Figure: Schematic representation of major methods used to detect functional elements in DNA (Source PLOS)
References
Input requirements
The Chip Sequencing protocol expects an input for the Differential Binding step. If pipeline users want to run this protocol without an input, they should skip the differential binding step and run it themselves locally.
Chip Sequencing Readset File
Please make sure you use the special ChIPSeq Pipeline Readset file format and not the general readset file format.
Chip Sequencing Design File Format
Note
ChIPSeq Pipeline Design File Format
The ChIPSeq Pipeline has two protocols: atac-seq and chip-seq. Each of these protocols requires a specific design file.
ChIPseq Protocol Format
Sample MarkName EW22_EW3_vs_EW7_TC71
EW22 H3K27ac 1
EW3 H3K27ac 1
EW7 H3K27ac 2
TC71 H3K27ac 2
ATACseq Protocol Format
Important
Note that the MarkName value for ATACseq protocol should be atac unlike the ChIPseq protocol.

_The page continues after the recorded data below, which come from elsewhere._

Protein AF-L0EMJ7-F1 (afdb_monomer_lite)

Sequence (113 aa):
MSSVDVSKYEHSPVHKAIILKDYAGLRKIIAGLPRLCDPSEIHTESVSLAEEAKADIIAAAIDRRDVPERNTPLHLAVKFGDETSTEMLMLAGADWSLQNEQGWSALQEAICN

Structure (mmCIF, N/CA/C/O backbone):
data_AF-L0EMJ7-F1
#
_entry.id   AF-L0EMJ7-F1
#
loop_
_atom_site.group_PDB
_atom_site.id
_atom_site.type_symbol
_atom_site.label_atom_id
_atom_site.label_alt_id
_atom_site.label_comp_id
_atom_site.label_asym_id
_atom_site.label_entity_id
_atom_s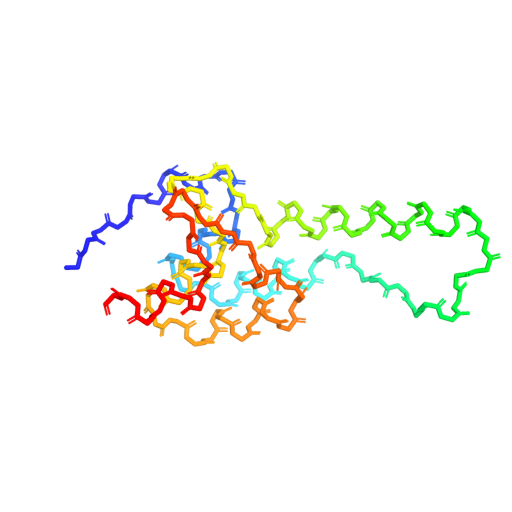ite.label_seq_id
_atom_site.pdbx_PDB_ins_code
_atom_site.Cartn_x
_atom_site.Cartn_y
_atom_site.Cartn_z
_atom_site.occupancy
_atom_site.B_iso_or_equiv
_atom_site.auth_seq_id
_atom_site.auth_comp_id
_atom_site.auth_asym_id
_atom_site.auth_atom_id
_atom_site.pdbx_PDB_model_num
ATOM 1 N N . MET A 1 1 ? -17.442 4.744 17.597 1.00 44.19 1 MET A N 1
ATOM 2 C CA . MET A 1 1 ? -16.910 4.229 16.320 1.00 44.19 1 MET A CA 1
ATOM 3 C C . MET A 1 1 ? -17.221 5.270 15.266 1.00 44.19 1 MET A C 1
ATOM 5 O O . MET A 1 1 ? -18.378 5.411 14.891 1.00 44.19 1 MET A O 1
ATOM 9 N N . SER A 1 2 ? -16.246 6.111 14.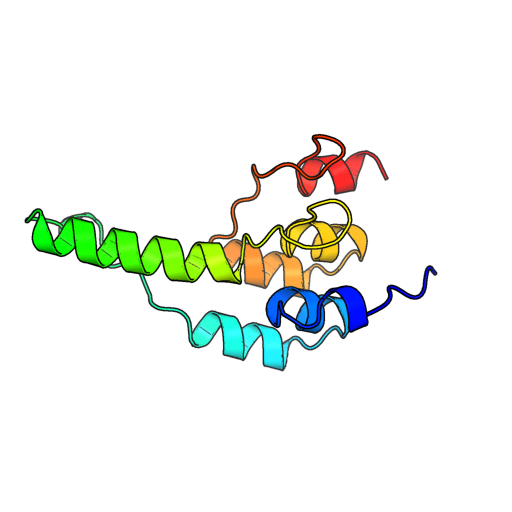932 1.00 51.12 2 SER A N 1
ATOM 10 C CA . SER A 1 2 ? -16.410 7.159 13.926 1.00 51.12 2 SER A CA 1
ATOM 11 C C . SER A 1 2 ? -16.771 6.502 12.596 1.00 51.12 2 SER A C 1
ATOM 13 O O . SER A 1 2 ? -16.016 5.690 12.071 1.00 51.12 2 SER A O 1
ATOM 15 N N . SER A 1 3 ? -17.957 6.815 12.078 1.00 61.28 3 SER A N 1
ATOM 16 C CA . SER A 1 3 ? -18.342 6.436 10.722 1.00 61.28 3 SER A CA 1
ATOM 17 C C . SER A 1 3 ? -17.425 7.201 9.772 1.00 61.28 3 SER A C 1
ATOM 19 O O . SER A 1 3 ? -17.634 8.391 9.540 1.00 61.28 3 SER A O 1
ATOM 21 N N . VAL A 1 4 ? -16.354 6.560 9.305 1.00 76.25 4 VAL A N 1
ATOM 22 C CA . VAL A 1 4 ? -15.449 7.155 8.320 1.00 76.25 4 VAL A CA 1
ATOM 23 C C . VAL A 1 4 ? -16.236 7.371 7.035 1.00 76.25 4 VAL A C 1
ATOM 25 O O . VAL A 1 4 ? -16.877 6.460 6.516 1.00 76.25 4 VAL A O 1
ATOM 28 N N . ASP A 1 5 ? -16.227 8.607 6.553 1.00 84.50 5 ASP A N 1
ATOM 29 C CA . ASP A 1 5 ? -16.929 8.994 5.339 1.00 84.50 5 ASP A CA 1
ATOM 30 C C . ASP A 1 5 ? -16.189 8.453 4.106 1.00 84.50 5 ASP A C 1
ATOM 32 O O . ASP A 1 5 ? -15.155 8.982 3.695 1.00 84.50 5 ASP A O 1
ATOM 36 N N . VAL A 1 6 ? -16.732 7.380 3.525 1.00 85.81 6 VAL A N 1
ATOM 37 C CA . VAL A 1 6 ? -16.172 6.666 2.364 1.00 85.81 6 VAL A CA 1
ATOM 38 C C . VAL A 1 6 ? -16.087 7.562 1.122 1.00 85.81 6 VAL A C 1
ATOM 40 O O . VAL A 1 6 ? -15.234 7.329 0.261 1.00 85.81 6 VAL A O 1
ATOM 43 N N . SER A 1 7 ? -16.928 8.601 1.023 1.00 86.62 7 SER A N 1
ATOM 44 C CA . SER A 1 7 ? -16.939 9.509 -0.135 1.00 86.62 7 SER A CA 1
ATOM 45 C C . SER A 1 7 ? -15.620 10.279 -0.289 1.00 86.62 7 SER A C 1
ATOM 47 O O . SER A 1 7 ? -15.186 10.573 -1.399 1.00 86.62 7 SER A O 1
ATOM 49 N N . LYS A 1 8 ? -14.891 10.500 0.812 1.00 87.50 8 LYS A N 1
ATOM 50 C CA . LYS A 1 8 ? -13.579 11.173 0.805 1.00 87.50 8 LYS A CA 1
ATOM 51 C C . LYS A 1 8 ? -12.458 10.346 0.168 1.00 87.50 8 LYS A C 1
ATOM 53 O O . LYS A 1 8 ? -11.361 10.860 -0.029 1.00 87.50 8 LYS A O 1
ATOM 58 N N . TYR A 1 9 ? -12.728 9.080 -0.143 1.00 90.31 9 TYR A N 1
ATOM 59 C CA . TYR A 1 9 ? -11.776 8.124 -0.707 1.00 90.31 9 TYR A CA 1
ATOM 60 C C . TYR A 1 9 ? -12.205 7.655 -2.104 1.00 90.31 9 TYR A C 1
ATOM 62 O O . TYR A 1 9 ? -11.797 6.588 -2.559 1.00 90.31 9 TYR A O 1
ATOM 70 N N . GLU A 1 10 ? -13.066 8.411 -2.795 1.00 85.44 10 GLU A N 1
ATOM 71 C CA . GLU A 1 10 ? -13.664 7.985 -4.063 1.00 85.44 10 GLU A CA 1
ATOM 72 C C . GLU A 1 10 ? -12.672 7.602 -5.150 1.00 85.44 10 GLU A C 1
ATOM 74 O O . GLU A 1 10 ? -12.879 6.606 -5.848 1.00 85.44 10 GLU A O 1
ATOM 79 N N . HIS A 1 11 ? -11.587 8.355 -5.217 1.00 87.25 11 HIS A N 1
ATOM 80 C CA . HIS A 1 11 ? -10.473 8.221 -6.143 1.00 87.25 11 HIS A CA 1
ATOM 81 C C . HIS A 1 11 ? -9.446 7.162 -5.730 1.00 87.25 11 HIS A C 1
ATOM 83 O O . HIS A 1 11 ? -8.549 6.859 -6.515 1.00 87.25 11 HIS A O 1
ATOM 89 N N . SER A 1 12 ? -9.556 6.586 -4.527 1.00 92.56 12 SER A N 1
ATOM 90 C CA . SER A 1 12 ? -8.637 5.556 -4.047 1.00 92.56 12 SER A CA 1
ATOM 91 C C . SER A 1 12 ? -9.351 4.225 -3.790 1.00 92.56 12 SER A C 1
ATOM 93 O O . SER A 1 12 ? -9.920 4.011 -2.713 1.00 92.56 12 SER A O 1
ATOM 95 N N . PRO A 1 13 ? -9.287 3.279 -4.745 1.00 92.81 13 PRO A N 1
ATOM 96 C CA . PRO A 1 13 ? -9.922 1.976 -4.578 1.00 92.81 13 PRO A CA 1
ATOM 97 C C . PRO A 1 13 ? -9.302 1.168 -3.426 1.00 92.81 13 PRO A C 1
ATOM 99 O O . PRO A 1 13 ? -10.013 0.410 -2.773 1.00 92.81 13 PRO A O 1
ATOM 102 N N . VAL A 1 14 ? -8.013 1.374 -3.123 1.00 95.19 14 VAL A N 1
ATOM 103 C CA . VAL A 1 14 ? -7.317 0.691 -2.019 1.00 95.19 14 VAL A CA 1
ATOM 104 C C . VAL A 1 14 ? -7.845 1.158 -0.659 1.00 95.19 14 VAL A C 1
ATOM 106 O O . VAL A 1 14 ? -8.249 0.324 0.147 1.00 95.19 14 VAL A O 1
ATOM 109 N N . HIS A 1 15 ? -7.935 2.473 -0.412 1.00 94.75 15 HIS A N 1
ATOM 110 C CA . HIS A 1 15 ? -8.504 2.981 0.844 1.00 94.75 15 HIS A CA 1
ATOM 111 C C . HIS A 1 15 ? -9.959 2.535 1.031 1.00 94.75 15 HIS A C 1
ATOM 113 O O . HIS A 1 15 ? -10.338 2.102 2.119 1.00 94.75 15 HIS A O 1
ATOM 119 N N . LYS A 1 16 ? -10.769 2.589 -0.036 1.00 94.50 16 LYS A N 1
ATOM 120 C CA . LYS A 1 16 ? -12.156 2.103 -0.009 1.00 94.50 16 LYS A CA 1
ATOM 121 C C . LYS A 1 16 ? -12.250 0.635 0.385 1.00 94.50 16 LYS A C 1
ATOM 123 O O . LYS A 1 16 ? -13.074 0.300 1.232 1.00 94.50 16 LYS A O 1
ATOM 128 N N . ALA A 1 17 ? -11.414 -0.222 -0.201 1.00 95.38 17 ALA A N 1
ATOM 129 C CA . ALA A 1 17 ? -11.415 -1.645 0.116 1.00 95.38 17 ALA A CA 1
ATOM 130 C C . ALA A 1 17 ? -11.140 -1.893 1.609 1.00 95.38 17 ALA A C 1
ATOM 132 O O . ALA A 1 17 ? -11.804 -2.725 2.216 1.00 95.38 17 ALA A O 1
ATOM 133 N N . ILE A 1 18 ? -10.248 -1.116 2.227 1.00 95.12 18 ILE A N 1
ATOM 134 C CA . ILE A 1 18 ? -9.915 -1.236 3.655 1.00 95.12 18 ILE A CA 1
ATOM 135 C C . ILE A 1 18 ? -11.064 -0.750 4.540 1.00 95.12 18 ILE A C 1
ATOM 137 O O . ILE A 1 18 ? -11.479 -1.454 5.457 1.00 95.12 18 ILE A O 1
ATOM 141 N N . ILE A 1 19 ? -11.635 0.423 4.243 1.00 93.19 19 ILE A N 1
ATOM 142 C CA . ILE A 1 19 ? -12.757 0.978 5.021 1.00 93.19 19 ILE A CA 1
ATOM 143 C C . ILE A 1 19 ? -13.971 0.036 4.980 1.00 93.19 19 ILE A C 1
ATOM 145 O O . ILE A 1 19 ? -14.662 -0.134 5.983 1.00 93.19 19 ILE A O 1
ATOM 149 N N . LEU A 1 20 ? -14.216 -0.600 3.831 1.00 93.25 20 LEU A N 1
ATOM 150 C CA . LEU A 1 20 ? -15.313 -1.551 3.634 1.00 93.25 20 LEU A CA 1
ATOM 151 C C . LEU A 1 20 ? -14.970 -2.988 4.061 1.00 93.25 20 LEU A C 1
ATOM 153 O O . LEU A 1 20 ? -15.840 -3.855 3.978 1.00 93.25 20 LEU A O 1
ATOM 157 N N . LYS A 1 21 ? -13.730 -3.255 4.496 1.00 94.31 21 LYS A N 1
ATOM 158 C CA . LYS A 1 21 ? -13.197 -4.607 4.747 1.00 94.31 21 LYS A CA 1
ATOM 159 C C . LYS A 1 21 ? -13.392 -5.568 3.562 1.00 94.31 21 LYS A C 1
ATOM 161 O O . LYS A 1 21 ? -13.594 -6.771 3.732 1.00 94.31 21 LYS A O 1
ATOM 166 N N . ASP A 1 22 ? -13.333 -5.041 2.340 1.00 95.62 22 ASP A N 1
ATOM 167 C CA . ASP A 1 22 ? -13.399 -5.815 1.101 1.00 95.62 22 ASP A CA 1
ATOM 168 C C . ASP A 1 22 ? -12.032 -6.429 0.772 1.00 95.62 22 ASP A C 1
ATOM 170 O O . ASP A 1 22 ? -11.283 -5.987 -0.104 1.00 95.62 22 ASP A O 1
ATOM 174 N N . TYR A 1 23 ? -11.718 -7.506 1.484 1.00 96.69 23 TYR A N 1
ATOM 175 C CA . TYR A 1 23 ? -10.488 -8.274 1.307 1.00 96.69 23 TYR A CA 1
ATOM 176 C C . TYR A 1 23 ? -10.352 -8.898 -0.082 1.00 96.69 23 TYR A C 1
ATOM 178 O O . TYR A 1 23 ? -9.237 -9.134 -0.548 1.00 96.69 23 TYR A O 1
ATOM 186 N N . ALA A 1 24 ? -11.468 -9.222 -0.735 1.00 96.81 24 ALA A N 1
ATOM 187 C CA . ALA A 1 24 ? -11.456 -9.814 -2.066 1.00 96.81 24 ALA A CA 1
ATOM 188 C C . ALA A 1 24 ? -11.145 -8.750 -3.126 1.00 96.81 24 ALA A C 1
ATOM 190 O O . ALA A 1 24 ? -10.331 -8.999 -4.019 1.00 96.81 24 ALA A O 1
ATOM 191 N N . GLY A 1 25 ? -11.751 -7.567 -3.006 1.00 96.50 25 GLY A N 1
ATOM 192 C CA . GLY A 1 25 ? -11.442 -6.397 -3.821 1.00 96.50 25 GLY A CA 1
ATOM 193 C C . GLY A 1 25 ? -9.995 -5.951 -3.651 1.00 96.50 25 GLY A C 1
ATOM 194 O O . GLY A 1 25 ? -9.293 -5.809 -4.651 1.00 96.50 25 GLY A O 1
ATOM 195 N N . LEU A 1 26 ? -9.511 -5.844 -2.408 1.00 96.06 26 LEU A N 1
ATOM 196 C CA . LEU A 1 26 ? -8.115 -5.494 -2.119 1.00 96.06 26 LEU A CA 1
ATOM 197 C C . LEU A 1 26 ? -7.136 -6.468 -2.789 1.00 96.06 26 LEU A C 1
ATOM 199 O O . LEU A 1 26 ? -6.226 -6.041 -3.501 1.00 96.06 26 LEU A O 1
ATOM 203 N N . ARG A 1 27 ? -7.373 -7.781 -2.654 1.00 96.38 27 ARG A N 1
ATOM 204 C CA . ARG A 1 27 ? -6.565 -8.816 -3.321 1.00 96.38 27 ARG A CA 1
ATOM 205 C C . ARG A 1 27 ? -6.561 -8.669 -4.838 1.00 96.38 27 ARG A C 1
ATOM 207 O O . ARG A 1 27 ? -5.512 -8.827 -5.451 1.00 96.38 27 ARG A O 1
ATOM 214 N N . LYS A 1 28 ? -7.715 -8.380 -5.448 1.00 96.56 28 LYS A N 1
ATOM 215 C CA . LYS A 1 28 ? -7.821 -8.177 -6.902 1.00 96.56 28 LYS A CA 1
ATOM 216 C C . LYS A 1 28 ? -7.050 -6.946 -7.364 1.00 96.56 28 LYS A C 1
ATOM 218 O O . LYS A 1 28 ? -6.392 -7.020 -8.395 1.00 96.56 28 LYS A O 1
ATOM 223 N N . ILE A 1 29 ? -7.117 -5.848 -6.609 1.00 95.00 29 ILE A N 1
ATOM 224 C CA . ILE A 1 29 ? -6.377 -4.619 -6.920 1.00 95.00 29 ILE A CA 1
ATOM 225 C C . ILE A 1 29 ? -4.874 -4.903 -6.881 1.00 95.00 29 ILE A C 1
ATOM 227 O O . ILE A 1 29 ? -4.195 -4.667 -7.874 1.00 95.00 29 ILE A O 1
ATOM 231 N N . ILE A 1 30 ? -4.377 -5.490 -5.787 1.00 94.25 30 ILE A N 1
ATOM 232 C CA . ILE A 1 30 ? -2.953 -5.824 -5.619 1.00 94.25 30 ILE A CA 1
ATOM 233 C C . ILE A 1 30 ? -2.487 -6.822 -6.687 1.00 94.25 30 ILE A C 1
ATOM 235 O O . ILE A 1 30 ? -1.435 -6.639 -7.289 1.00 94.25 30 ILE A O 1
ATOM 239 N N . ALA A 1 31 ? -3.278 -7.859 -6.977 1.00 93.81 31 ALA A N 1
ATOM 240 C CA . ALA A 1 31 ? -2.939 -8.850 -7.998 1.00 93.81 31 ALA A CA 1
ATOM 241 C C . ALA A 1 31 ? -2.917 -8.279 -9.427 1.00 93.81 31 ALA A C 1
ATOM 243 O O . ALA A 1 31 ? -2.285 -8.874 -10.299 1.00 93.81 31 ALA A O 1
ATOM 244 N N . GLY A 1 32 ? -3.613 -7.164 -9.670 1.00 93.50 32 GLY A N 1
ATOM 245 C CA . GLY A 1 32 ? -3.628 -6.461 -10.951 1.00 93.50 32 GLY A CA 1
ATOM 246 C C . GLY A 1 32 ? -2.468 -5.481 -11.152 1.00 93.50 32 GLY A C 1
ATOM 247 O O . GLY A 1 32 ? -2.309 -4.976 -12.263 1.00 93.50 32 GLY A O 1
ATOM 248 N N . LEU A 1 33 ? -1.670 -5.200 -10.116 1.00 92.25 33 LEU A N 1
ATOM 249 C CA . LEU A 1 33 ? -0.505 -4.323 -10.226 1.00 92.25 33 LEU A CA 1
ATOM 250 C C . LEU A 1 33 ? 0.640 -5.008 -10.990 1.00 92.25 33 LEU A C 1
ATOM 252 O O . LEU A 1 33 ? 0.786 -6.236 -10.929 1.00 92.25 33 LEU A O 1
ATOM 256 N N . PRO A 1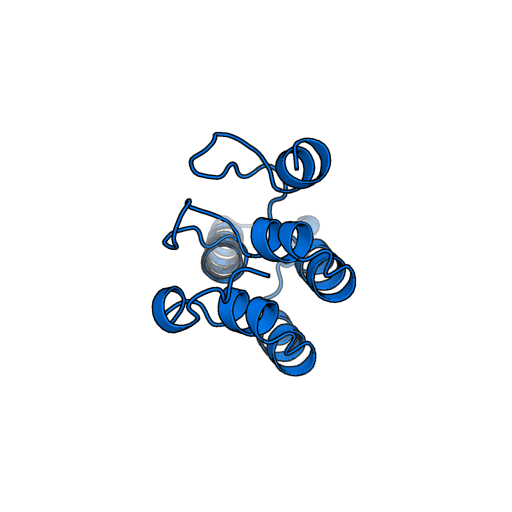 34 ? 1.471 -4.236 -11.718 1.00 92.00 34 PRO A N 1
ATOM 257 C CA . PRO A 1 34 ? 2.661 -4.785 -12.349 1.00 92.00 34 PRO A CA 1
ATOM 258 C C . PRO A 1 34 ? 3.614 -5.349 -11.289 1.00 92.00 34 PRO A C 1
ATOM 260 O O . PRO A 1 34 ? 3.649 -4.886 -10.153 1.00 92.00 34 PRO A O 1
ATOM 263 N N . ARG A 1 35 ? 4.407 -6.352 -11.669 1.00 88.75 35 ARG A N 1
ATOM 264 C CA . ARG A 1 35 ? 5.468 -6.905 -10.819 1.00 88.75 35 ARG A CA 1
ATOM 265 C C . ARG A 1 35 ? 6.820 -6.398 -11.292 1.00 88.75 35 ARG A C 1
ATOM 267 O O . ARG A 1 35 ? 7.070 -6.368 -12.503 1.00 88.75 35 ARG A O 1
ATOM 274 N N . LEU A 1 36 ? 7.664 -6.038 -10.331 1.00 86.62 36 LEU A N 1
ATOM 275 C CA . LEU A 1 36 ? 9.060 -5.715 -10.590 1.00 86.62 36 LEU A CA 1
ATOM 276 C C . LEU A 1 36 ? 9.819 -6.986 -10.981 1.00 86.62 36 LEU A C 1
ATOM 278 O O . LEU A 1 36 ? 9.522 -8.072 -10.469 1.00 86.62 36 LEU A O 1
ATOM 282 N N . CYS A 1 37 ? 10.748 -6.862 -11.924 1.00 85.81 37 CYS A N 1
ATOM 283 C CA . CYS A 1 37 ? 11.646 -7.957 -12.274 1.00 85.81 37 CYS A CA 1
ATOM 284 C C . CYS A 1 37 ? 12.773 -8.115 -11.241 1.00 85.81 37 CYS A C 1
ATOM 286 O O . CYS A 1 37 ? 12.960 -7.280 -10.355 1.00 85.81 37 CYS A O 1
ATOM 288 N N . ASP A 1 38 ? 13.508 -9.225 -11.335 1.00 88.25 38 ASP A N 1
ATOM 289 C CA . ASP A 1 38 ? 14.678 -9.444 -10.491 1.00 88.25 38 ASP A CA 1
ATOM 290 C C . ASP A 1 38 ? 15.750 -8.378 -10.804 1.00 88.25 38 ASP A C 1
ATOM 292 O O . ASP A 1 38 ? 16.062 -8.173 -11.982 1.00 88.25 38 ASP A O 1
ATOM 296 N N . PRO A 1 39 ? 16.343 -7.708 -9.796 1.00 86.69 39 PRO A N 1
ATOM 297 C CA . PRO A 1 39 ? 17.374 -6.698 -10.026 1.00 86.69 39 PRO A CA 1
ATOM 298 C C . PRO A 1 39 ? 18.575 -7.203 -10.835 1.00 86.69 39 PRO A C 1
ATOM 300 O O . PRO A 1 39 ? 19.215 -6.413 -11.527 1.00 86.69 39 PRO A O 1
ATOM 303 N N . SER A 1 40 ? 18.879 -8.505 -10.777 1.00 90.56 40 SER A N 1
ATOM 304 C CA . SER A 1 40 ? 19.954 -9.120 -11.563 1.00 90.56 40 SER A CA 1
ATOM 305 C C . SER A 1 40 ? 19.676 -9.143 -13.064 1.00 90.56 40 SER A C 1
ATOM 307 O O . SER A 1 40 ? 20.620 -9.266 -13.831 1.00 90.56 40 SER A O 1
ATOM 309 N N . GLU A 1 41 ? 18.426 -8.963 -13.499 1.00 89.69 41 GLU A N 1
ATOM 310 C CA . GLU A 1 41 ? 18.039 -8.886 -14.913 1.00 89.69 41 GLU A CA 1
ATOM 311 C C . GLU A 1 41 ? 18.157 -7.454 -15.479 1.00 89.69 41 GLU A C 1
ATOM 313 O O . GLU A 1 41 ? 18.094 -7.247 -16.698 1.00 89.69 41 GLU A O 1
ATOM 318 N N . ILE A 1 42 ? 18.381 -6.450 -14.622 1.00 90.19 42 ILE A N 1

Sample MarkName EW22_EW3_vs_EW7_TC71
EW22 atac 1
EW3 atac 1
EW7 atac 2
TC71 atac 2
where, the numbers specify the sample group membership for this contrast:
'0' or '': the sample does not belong to any group;
'1': the sample belongs to the control group;
'2': the sample belongs to the treatment test case group.
The design file only accepts 1 for control, 2 for treatment and 0 for other samples that do not need to compare.
Warning
Incorrect Design File Format
Please note that the first and second column in the design file must be sample name and histone mark/binding protein respectively.
If the user specifies any value other than the permitted ones above in the design file, the pipeline will fail.